Exercise requirements — The line containing "ATOM 9 N N ." marks the end: quote every line from the start of the records below through it, word for word.

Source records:
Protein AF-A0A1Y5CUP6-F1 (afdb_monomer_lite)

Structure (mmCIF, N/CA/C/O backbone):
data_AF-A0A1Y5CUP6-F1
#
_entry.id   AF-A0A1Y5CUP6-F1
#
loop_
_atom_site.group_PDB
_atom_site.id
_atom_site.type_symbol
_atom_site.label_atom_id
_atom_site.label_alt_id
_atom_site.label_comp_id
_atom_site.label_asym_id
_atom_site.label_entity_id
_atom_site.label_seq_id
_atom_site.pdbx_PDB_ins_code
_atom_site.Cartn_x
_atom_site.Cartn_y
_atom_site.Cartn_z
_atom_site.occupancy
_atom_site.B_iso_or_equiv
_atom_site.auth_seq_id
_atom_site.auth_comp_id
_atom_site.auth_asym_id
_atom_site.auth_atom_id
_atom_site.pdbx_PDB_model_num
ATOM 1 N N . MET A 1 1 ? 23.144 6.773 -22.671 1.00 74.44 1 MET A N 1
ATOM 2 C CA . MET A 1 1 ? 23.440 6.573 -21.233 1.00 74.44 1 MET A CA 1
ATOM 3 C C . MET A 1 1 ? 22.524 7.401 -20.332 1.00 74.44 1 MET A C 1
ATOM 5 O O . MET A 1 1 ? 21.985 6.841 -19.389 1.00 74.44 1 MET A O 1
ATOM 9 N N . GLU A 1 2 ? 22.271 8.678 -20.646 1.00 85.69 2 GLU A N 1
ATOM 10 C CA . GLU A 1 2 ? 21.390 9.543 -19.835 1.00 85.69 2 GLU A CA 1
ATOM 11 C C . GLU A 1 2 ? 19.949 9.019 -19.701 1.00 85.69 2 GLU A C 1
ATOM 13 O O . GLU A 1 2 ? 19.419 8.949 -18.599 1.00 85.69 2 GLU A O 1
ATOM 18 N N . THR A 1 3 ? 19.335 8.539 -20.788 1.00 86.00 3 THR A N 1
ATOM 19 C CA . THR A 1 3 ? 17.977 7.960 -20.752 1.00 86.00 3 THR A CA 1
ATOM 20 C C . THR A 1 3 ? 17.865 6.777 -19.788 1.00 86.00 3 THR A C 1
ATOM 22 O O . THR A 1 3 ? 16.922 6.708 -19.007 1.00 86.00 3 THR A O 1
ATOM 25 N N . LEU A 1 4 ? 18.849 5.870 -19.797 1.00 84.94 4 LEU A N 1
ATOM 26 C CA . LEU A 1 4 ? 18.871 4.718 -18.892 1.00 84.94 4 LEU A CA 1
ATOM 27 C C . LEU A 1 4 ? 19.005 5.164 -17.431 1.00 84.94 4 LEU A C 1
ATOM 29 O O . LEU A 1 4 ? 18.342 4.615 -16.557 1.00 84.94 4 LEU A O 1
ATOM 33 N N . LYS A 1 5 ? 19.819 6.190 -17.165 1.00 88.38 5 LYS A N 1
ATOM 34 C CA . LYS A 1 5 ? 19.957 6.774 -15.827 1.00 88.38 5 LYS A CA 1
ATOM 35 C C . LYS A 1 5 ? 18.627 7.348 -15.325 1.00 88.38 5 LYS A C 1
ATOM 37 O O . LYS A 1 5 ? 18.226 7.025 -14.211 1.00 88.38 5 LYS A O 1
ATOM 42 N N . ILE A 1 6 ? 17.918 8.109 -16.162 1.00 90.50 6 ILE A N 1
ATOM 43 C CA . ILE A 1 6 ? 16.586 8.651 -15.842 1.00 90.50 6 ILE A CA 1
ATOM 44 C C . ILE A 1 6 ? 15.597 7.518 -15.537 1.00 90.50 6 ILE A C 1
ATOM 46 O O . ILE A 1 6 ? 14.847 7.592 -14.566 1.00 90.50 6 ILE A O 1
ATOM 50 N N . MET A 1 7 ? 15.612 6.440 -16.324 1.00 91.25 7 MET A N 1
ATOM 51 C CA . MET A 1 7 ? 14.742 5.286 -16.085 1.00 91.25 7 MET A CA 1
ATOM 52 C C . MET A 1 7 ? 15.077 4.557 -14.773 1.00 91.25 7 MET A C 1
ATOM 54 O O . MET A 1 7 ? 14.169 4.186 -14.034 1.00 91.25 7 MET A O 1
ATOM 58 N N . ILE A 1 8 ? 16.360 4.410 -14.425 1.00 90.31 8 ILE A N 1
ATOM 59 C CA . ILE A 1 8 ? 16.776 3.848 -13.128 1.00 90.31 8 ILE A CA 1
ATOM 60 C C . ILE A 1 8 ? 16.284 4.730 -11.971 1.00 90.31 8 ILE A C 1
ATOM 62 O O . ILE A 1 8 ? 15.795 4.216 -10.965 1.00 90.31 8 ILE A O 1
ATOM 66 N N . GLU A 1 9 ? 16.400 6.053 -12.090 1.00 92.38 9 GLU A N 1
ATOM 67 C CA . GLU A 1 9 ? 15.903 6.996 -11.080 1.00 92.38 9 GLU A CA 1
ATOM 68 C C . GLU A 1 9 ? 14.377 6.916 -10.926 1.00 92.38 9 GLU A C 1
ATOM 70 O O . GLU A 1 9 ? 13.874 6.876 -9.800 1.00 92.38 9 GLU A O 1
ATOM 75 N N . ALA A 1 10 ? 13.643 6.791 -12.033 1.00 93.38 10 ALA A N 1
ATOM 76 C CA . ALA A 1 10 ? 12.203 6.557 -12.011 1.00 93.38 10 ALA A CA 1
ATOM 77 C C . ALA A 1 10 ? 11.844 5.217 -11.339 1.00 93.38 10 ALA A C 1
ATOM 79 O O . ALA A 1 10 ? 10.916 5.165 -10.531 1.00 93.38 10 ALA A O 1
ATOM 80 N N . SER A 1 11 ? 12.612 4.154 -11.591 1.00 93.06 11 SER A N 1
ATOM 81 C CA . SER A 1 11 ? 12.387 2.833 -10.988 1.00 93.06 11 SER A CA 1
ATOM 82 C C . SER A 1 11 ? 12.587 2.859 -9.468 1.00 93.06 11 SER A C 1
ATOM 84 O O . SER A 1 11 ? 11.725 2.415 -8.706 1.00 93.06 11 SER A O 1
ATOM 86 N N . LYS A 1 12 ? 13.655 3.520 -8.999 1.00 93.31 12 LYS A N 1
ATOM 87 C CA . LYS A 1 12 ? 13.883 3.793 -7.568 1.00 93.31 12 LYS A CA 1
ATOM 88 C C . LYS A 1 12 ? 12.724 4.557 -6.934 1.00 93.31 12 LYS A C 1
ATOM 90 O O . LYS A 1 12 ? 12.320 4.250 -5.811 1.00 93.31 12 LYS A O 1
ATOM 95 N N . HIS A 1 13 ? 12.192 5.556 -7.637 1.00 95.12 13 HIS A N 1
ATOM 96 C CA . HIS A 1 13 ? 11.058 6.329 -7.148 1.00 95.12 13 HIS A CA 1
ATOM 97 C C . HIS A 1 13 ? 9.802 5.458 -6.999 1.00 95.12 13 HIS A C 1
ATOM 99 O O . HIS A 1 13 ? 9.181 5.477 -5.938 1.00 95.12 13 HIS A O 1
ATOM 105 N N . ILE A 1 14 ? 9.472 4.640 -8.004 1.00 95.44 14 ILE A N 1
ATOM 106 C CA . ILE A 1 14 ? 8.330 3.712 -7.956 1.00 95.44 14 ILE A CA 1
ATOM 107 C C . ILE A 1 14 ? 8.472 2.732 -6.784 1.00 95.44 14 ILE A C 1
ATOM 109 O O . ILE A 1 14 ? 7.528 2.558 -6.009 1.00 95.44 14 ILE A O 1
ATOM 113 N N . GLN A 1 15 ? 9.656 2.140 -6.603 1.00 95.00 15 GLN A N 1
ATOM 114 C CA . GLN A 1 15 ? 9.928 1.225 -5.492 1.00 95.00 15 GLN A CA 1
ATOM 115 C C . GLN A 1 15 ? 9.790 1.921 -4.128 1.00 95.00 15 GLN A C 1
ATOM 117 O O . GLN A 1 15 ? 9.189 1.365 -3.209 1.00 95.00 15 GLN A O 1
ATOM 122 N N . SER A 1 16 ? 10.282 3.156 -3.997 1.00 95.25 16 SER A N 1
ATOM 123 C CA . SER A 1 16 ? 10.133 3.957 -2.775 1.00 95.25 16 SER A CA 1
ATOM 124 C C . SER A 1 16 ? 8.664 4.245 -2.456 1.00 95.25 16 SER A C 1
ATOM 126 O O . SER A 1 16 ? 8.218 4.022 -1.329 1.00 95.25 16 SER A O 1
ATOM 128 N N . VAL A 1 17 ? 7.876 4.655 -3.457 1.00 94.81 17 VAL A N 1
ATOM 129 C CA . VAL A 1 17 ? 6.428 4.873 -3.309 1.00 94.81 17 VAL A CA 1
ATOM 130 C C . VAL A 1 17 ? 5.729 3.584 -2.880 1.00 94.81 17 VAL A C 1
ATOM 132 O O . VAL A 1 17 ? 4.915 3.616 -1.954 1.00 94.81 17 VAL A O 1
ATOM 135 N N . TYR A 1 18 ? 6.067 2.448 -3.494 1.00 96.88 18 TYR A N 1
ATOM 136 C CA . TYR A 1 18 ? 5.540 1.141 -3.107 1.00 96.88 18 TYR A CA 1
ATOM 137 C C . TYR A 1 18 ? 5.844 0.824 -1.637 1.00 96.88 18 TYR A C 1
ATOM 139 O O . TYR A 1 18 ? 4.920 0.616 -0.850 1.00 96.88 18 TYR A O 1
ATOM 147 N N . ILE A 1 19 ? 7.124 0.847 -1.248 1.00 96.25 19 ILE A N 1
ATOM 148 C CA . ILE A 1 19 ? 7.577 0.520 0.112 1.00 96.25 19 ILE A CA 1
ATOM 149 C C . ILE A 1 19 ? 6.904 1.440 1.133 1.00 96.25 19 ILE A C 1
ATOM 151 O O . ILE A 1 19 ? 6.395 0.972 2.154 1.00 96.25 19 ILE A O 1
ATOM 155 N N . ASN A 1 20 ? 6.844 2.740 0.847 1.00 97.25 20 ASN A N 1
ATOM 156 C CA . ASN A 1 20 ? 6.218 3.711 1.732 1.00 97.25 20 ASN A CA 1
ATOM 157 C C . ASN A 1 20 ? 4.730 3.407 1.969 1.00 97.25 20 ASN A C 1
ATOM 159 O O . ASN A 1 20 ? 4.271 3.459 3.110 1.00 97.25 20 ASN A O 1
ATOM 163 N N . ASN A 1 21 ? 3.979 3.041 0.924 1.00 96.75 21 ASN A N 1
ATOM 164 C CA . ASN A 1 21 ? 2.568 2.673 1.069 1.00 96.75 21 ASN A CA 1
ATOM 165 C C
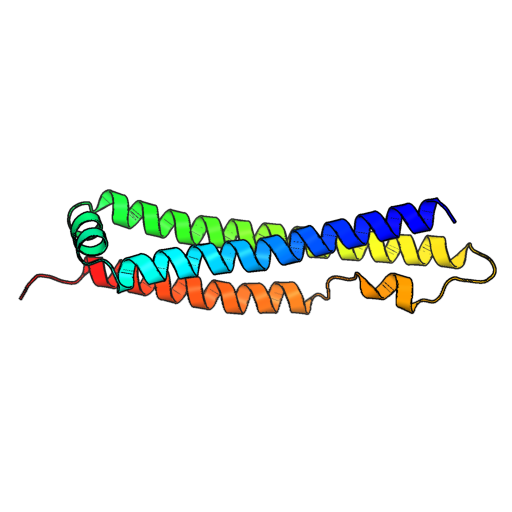 . ASN A 1 21 ? 2.375 1.374 1.861 1.00 96.75 21 ASN A C 1
ATOM 167 O O . ASN A 1 21 ? 1.467 1.302 2.689 1.00 96.75 21 ASN A O 1
ATOM 171 N N . VAL A 1 22 ? 3.253 0.377 1.683 1.00 97.31 22 VAL A N 1
ATOM 172 C CA . VAL A 1 22 ? 3.249 -0.841 2.516 1.00 97.31 22 VAL A CA 1
ATOM 173 C C . VAL A 1 22 ? 3.353 -0.499 3.997 1.00 97.31 22 VAL A C 1
ATOM 175 O O . VAL A 1 22 ? 2.500 -0.917 4.784 1.00 97.31 22 VAL A O 1
ATOM 178 N N . TRP A 1 23 ? 4.364 0.277 4.381 1.00 97.12 23 TRP A N 1
ATOM 179 C CA . TRP A 1 23 ? 4.619 0.558 5.792 1.00 97.12 23 TRP A CA 1
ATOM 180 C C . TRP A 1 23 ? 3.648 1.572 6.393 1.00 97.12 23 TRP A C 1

Answer box —
Protein AF-A0A1Y5CUP6-F1 (afdb_monomer_lite)

Structure (mmCIF, N/CA/C/O backbone):
data_AF-A0A1Y5CUP6-F1
#
_entry.id   AF-A0A1Y5CUP6-F1
#
loop_
_atom_site.group_PDB
_atom_site.id
_atom_site.type_symbol
_atom_site.label_atom_id
_atom_site.label_alt_id
_atom_site.label_comp_id
_atom_site.label_asym_id
_atom_site.label_entity_id
_atom_site.label_seq_id
_atom_site.pdbx_PDB_ins_code
_atom_site.Cartn_x
_atom_site.Cartn_y
_atom_site.Cartn_z
_atom_site.occupancy
_atom_site.B_iso_or_equiv
_atom_site.auth_seq_id
_atom_site.auth_comp_id
_atom_site.auth_asym_id
_atom_site.auth_atom_id
_atom_site.pdbx_PDB_model_num
ATOM 1 N N . MET A 1 1 ? 23.144 6.773 -22.671 1.00 74.44 1 MET A N 1
ATOM 2 C CA . MET A 1 1 ? 23.440 6.573 -21.233 1.00 74.44 1 MET A CA 1
ATOM 3 C C . MET A 1 1 ? 22.524 7.401 -20.332 1.00 74.44 1 MET A C 1
ATOM 5 O O . MET A 1 1 ? 21.985 6.841 -19.389 1.00 74.44 1 MET A O 1
ATOM 9 N N . GLU A 1 2 ? 22.271 8.678 -20.646 1.00 85.69 2 GLU A N 1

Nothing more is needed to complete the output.